The Japan–Thailand Economic Partnership Agreement (JTEPA) is a free-trade agreement between Thailand and Japan. The agreement was a deal that would eliminate tariffs on more than 90 per cent of bilateral trade within 10 years. It was signed on April 3, 2007 in Tokyo, Japan by the Prime Minister of Japan Shinzō Abe and the visiting Prime Minister of Thailand, Surayud Chulanont. The agreement was the fourth in a series of similar bilateral trade agreements made by Japan, following deals with Singapore, Malaysia, and the Philippines.

==Agreement Details==
Japan would immediately remove the tariffs on almost all industrial products from Thailand. Thailand will immediately remove the tariffs on half of all Japanese steel imports. The remainder would be duty-free by 2017. By 2012, Japanese auto parts except five will become duty-free. The remaining five will become duty-free in over the next 7 years. By 2011, Thailand will immediately reduce the tariffs on Japanese automobiles with an engine displacement of 3000 cc or larger to 60 percent from 80 percent. The two countries will hold talks again in 2009 on total tariff elimination for those vehicles in the mid-2010s. The expectation was that Japanese companies would be able to sell more cars and electronic goods in Thailand, while Thailand would benefit from Japanese firms outsourcing basic manufacturing there.
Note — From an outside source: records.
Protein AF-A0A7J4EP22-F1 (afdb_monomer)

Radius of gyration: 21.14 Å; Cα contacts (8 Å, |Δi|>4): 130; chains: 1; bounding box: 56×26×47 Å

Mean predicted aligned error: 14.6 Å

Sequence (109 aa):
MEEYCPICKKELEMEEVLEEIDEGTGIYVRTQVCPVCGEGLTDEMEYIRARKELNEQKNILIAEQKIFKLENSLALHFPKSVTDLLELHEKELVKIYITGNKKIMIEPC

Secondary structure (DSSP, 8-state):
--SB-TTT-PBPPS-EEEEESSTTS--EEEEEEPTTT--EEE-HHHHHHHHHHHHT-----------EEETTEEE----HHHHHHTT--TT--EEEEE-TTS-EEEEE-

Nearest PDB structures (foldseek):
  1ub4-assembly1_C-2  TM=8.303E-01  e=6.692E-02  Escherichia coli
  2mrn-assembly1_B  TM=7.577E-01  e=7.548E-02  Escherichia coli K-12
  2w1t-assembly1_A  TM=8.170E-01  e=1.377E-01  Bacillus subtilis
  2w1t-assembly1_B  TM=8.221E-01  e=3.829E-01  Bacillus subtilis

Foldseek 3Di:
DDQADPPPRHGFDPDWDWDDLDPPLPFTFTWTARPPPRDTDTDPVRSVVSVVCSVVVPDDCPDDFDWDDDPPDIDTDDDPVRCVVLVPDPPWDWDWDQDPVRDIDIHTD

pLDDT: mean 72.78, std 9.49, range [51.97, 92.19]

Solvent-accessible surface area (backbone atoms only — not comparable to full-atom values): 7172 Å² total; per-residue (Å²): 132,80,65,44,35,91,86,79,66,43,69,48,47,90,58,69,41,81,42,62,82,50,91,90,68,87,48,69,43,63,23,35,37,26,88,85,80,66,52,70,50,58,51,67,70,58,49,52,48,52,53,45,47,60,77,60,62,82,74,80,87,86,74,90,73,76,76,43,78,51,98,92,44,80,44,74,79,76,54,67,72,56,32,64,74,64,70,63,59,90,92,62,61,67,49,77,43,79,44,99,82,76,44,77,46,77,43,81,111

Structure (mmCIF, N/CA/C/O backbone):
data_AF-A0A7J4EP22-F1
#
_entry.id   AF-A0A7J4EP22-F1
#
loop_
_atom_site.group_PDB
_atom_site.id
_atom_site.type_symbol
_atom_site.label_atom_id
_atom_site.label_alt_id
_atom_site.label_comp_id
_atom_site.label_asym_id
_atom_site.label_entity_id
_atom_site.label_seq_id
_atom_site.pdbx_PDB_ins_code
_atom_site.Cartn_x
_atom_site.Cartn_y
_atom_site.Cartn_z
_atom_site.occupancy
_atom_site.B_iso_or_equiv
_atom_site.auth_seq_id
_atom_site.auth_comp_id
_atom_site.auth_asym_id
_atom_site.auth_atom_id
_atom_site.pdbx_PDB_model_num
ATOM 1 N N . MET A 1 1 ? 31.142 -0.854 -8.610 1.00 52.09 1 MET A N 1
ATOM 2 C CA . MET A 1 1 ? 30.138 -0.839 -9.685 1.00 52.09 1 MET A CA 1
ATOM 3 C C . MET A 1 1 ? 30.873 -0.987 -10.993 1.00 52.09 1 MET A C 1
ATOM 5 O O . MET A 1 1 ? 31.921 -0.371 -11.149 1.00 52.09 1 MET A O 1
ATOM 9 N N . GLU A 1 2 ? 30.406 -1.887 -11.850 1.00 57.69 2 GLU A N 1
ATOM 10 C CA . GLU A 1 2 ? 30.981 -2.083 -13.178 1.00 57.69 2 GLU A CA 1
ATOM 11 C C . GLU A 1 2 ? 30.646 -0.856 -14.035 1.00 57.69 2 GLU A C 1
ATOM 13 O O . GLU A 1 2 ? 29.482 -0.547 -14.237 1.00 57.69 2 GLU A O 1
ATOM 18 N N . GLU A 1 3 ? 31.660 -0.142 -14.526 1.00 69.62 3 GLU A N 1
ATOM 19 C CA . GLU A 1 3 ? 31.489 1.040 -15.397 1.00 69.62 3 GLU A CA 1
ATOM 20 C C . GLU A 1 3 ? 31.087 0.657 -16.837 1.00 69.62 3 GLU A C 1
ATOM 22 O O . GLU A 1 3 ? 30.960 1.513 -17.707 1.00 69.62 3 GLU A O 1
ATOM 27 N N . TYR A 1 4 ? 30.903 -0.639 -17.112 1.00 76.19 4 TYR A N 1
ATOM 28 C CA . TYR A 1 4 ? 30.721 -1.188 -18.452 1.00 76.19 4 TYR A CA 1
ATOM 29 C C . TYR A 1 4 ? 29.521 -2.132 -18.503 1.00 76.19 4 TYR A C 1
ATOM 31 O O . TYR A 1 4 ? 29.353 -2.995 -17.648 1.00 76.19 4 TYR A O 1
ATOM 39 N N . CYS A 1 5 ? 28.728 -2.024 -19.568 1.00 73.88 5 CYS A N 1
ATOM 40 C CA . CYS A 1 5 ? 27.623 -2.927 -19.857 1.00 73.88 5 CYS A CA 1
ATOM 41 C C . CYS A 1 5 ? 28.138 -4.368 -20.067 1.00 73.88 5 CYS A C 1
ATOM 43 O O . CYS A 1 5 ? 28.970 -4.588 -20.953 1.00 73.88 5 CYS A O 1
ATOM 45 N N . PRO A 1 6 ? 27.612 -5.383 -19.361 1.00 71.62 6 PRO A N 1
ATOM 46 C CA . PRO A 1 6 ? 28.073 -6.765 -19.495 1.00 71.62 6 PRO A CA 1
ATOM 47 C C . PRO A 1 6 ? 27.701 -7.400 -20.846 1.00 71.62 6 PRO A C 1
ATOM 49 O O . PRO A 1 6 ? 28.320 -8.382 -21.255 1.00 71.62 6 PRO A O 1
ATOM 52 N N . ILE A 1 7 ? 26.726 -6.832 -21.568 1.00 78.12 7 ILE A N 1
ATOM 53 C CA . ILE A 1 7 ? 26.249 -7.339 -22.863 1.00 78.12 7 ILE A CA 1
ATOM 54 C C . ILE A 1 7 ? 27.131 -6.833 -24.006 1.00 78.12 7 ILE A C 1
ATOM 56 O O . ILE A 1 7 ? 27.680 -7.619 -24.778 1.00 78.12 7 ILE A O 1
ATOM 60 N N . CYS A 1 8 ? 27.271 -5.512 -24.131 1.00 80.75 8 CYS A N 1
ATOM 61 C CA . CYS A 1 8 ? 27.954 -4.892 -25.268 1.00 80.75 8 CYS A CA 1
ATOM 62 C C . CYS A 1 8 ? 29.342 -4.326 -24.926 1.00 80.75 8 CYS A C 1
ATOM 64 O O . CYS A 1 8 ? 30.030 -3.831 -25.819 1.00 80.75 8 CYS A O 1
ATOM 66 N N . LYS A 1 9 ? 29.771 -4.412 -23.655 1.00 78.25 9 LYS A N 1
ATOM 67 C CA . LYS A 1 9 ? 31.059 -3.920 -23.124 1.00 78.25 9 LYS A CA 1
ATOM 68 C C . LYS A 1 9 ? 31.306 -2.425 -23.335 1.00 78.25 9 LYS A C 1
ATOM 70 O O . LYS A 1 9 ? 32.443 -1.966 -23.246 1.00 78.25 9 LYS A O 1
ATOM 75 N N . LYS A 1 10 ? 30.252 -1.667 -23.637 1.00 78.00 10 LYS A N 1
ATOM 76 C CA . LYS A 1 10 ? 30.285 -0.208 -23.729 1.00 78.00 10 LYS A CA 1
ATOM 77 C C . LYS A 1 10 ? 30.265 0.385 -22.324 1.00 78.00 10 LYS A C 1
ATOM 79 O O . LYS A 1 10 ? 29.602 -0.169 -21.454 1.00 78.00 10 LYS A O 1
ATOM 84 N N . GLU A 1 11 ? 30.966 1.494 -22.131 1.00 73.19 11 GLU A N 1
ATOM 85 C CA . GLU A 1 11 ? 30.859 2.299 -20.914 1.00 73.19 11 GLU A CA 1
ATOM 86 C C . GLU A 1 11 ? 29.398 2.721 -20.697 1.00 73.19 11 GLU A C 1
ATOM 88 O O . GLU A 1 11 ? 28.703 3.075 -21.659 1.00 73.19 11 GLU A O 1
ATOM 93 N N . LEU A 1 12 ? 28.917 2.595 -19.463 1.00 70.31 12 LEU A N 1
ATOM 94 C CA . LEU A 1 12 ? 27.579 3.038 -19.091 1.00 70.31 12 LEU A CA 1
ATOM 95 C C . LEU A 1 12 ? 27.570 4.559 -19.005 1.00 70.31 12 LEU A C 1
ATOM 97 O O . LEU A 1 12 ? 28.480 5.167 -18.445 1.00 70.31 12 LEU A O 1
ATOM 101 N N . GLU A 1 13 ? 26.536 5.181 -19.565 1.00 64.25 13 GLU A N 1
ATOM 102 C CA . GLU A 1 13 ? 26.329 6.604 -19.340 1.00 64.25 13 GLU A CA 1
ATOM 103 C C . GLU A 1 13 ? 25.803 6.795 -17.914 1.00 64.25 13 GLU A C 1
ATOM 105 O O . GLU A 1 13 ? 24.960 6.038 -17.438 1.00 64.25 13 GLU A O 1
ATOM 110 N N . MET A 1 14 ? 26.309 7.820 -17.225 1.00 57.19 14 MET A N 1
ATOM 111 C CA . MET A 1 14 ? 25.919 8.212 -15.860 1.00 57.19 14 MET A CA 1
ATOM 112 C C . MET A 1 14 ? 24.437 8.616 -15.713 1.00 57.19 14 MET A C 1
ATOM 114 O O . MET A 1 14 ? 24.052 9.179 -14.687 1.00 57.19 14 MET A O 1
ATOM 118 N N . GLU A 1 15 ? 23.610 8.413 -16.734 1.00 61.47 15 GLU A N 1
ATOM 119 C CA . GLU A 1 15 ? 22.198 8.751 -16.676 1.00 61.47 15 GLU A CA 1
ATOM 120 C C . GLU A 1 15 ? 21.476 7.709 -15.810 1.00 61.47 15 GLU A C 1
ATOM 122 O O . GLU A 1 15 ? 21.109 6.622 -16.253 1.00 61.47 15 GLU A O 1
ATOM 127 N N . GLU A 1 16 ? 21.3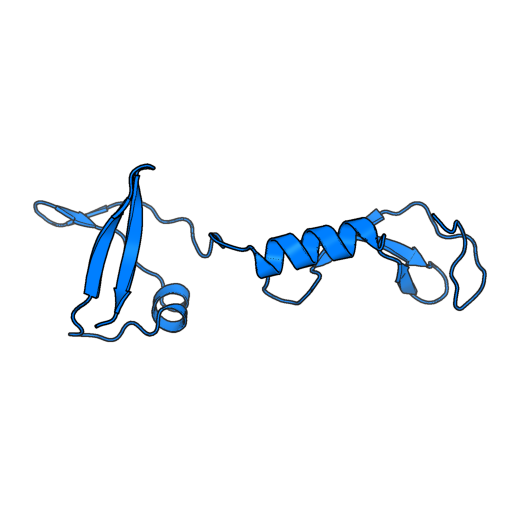52 8.037 -14.522 1.00 68.00 16 GLU A N 1
ATOM 128 C CA . GLU A 1 16 ? 20.534 7.301 -13.563 1.00 68.00 16 GLU A CA 1
ATOM 129 C C . GLU A 1 16 ? 19.059 7.591 -13.856 1.00 68.00 16 GLU A C 1
ATOM 131 O O . GLU A 1 16 ? 18.579 8.712 -13.659 1.00 68.00 16 GLU A O 1
ATOM 136 N N . VAL A 1 17 ? 18.324 6.573 -14.291 1.00 75.38 17 VAL A N 1
ATOM 137 C CA . VAL A 1 17 ? 16.862 6.615 -14.378 1.00 75.38 17 VAL A CA 1
ATOM 138 C C . VAL A 1 17 ? 16.259 5.883 -13.187 1.00 75.38 17 VAL A C 1
ATOM 140 O O . VAL A 1 17 ? 16.855 4.956 -12.642 1.00 75.38 17 VAL A O 1
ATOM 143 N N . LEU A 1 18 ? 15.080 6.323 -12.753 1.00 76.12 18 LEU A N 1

Japan removed the tariffs on processed shrimps and tropical fruits such as mango and papaya from Thailand. Over the next few years, Thailand would remove the tariffs on Japanese fruits such as apples, pears and yams. Japan would also reduce the tariff on Thai boneless chicken to 8.5 percent down from the current 11.9 percent and on cooked chicken to 3 percent d from 6 percent. To the disappointment of Thai producers the agreement did not cover sensitive agricultural products of Japan such as rice, wheat and dairy products where Thai products competed with the Japanese agricultural industry.

Thai negotiators were hoping for greater labour mobility, but the agreement only had the limited deal that Japan will allow more Thai cooks to work in Japan by reducing the required minimum work experience of 10 years to 5 years.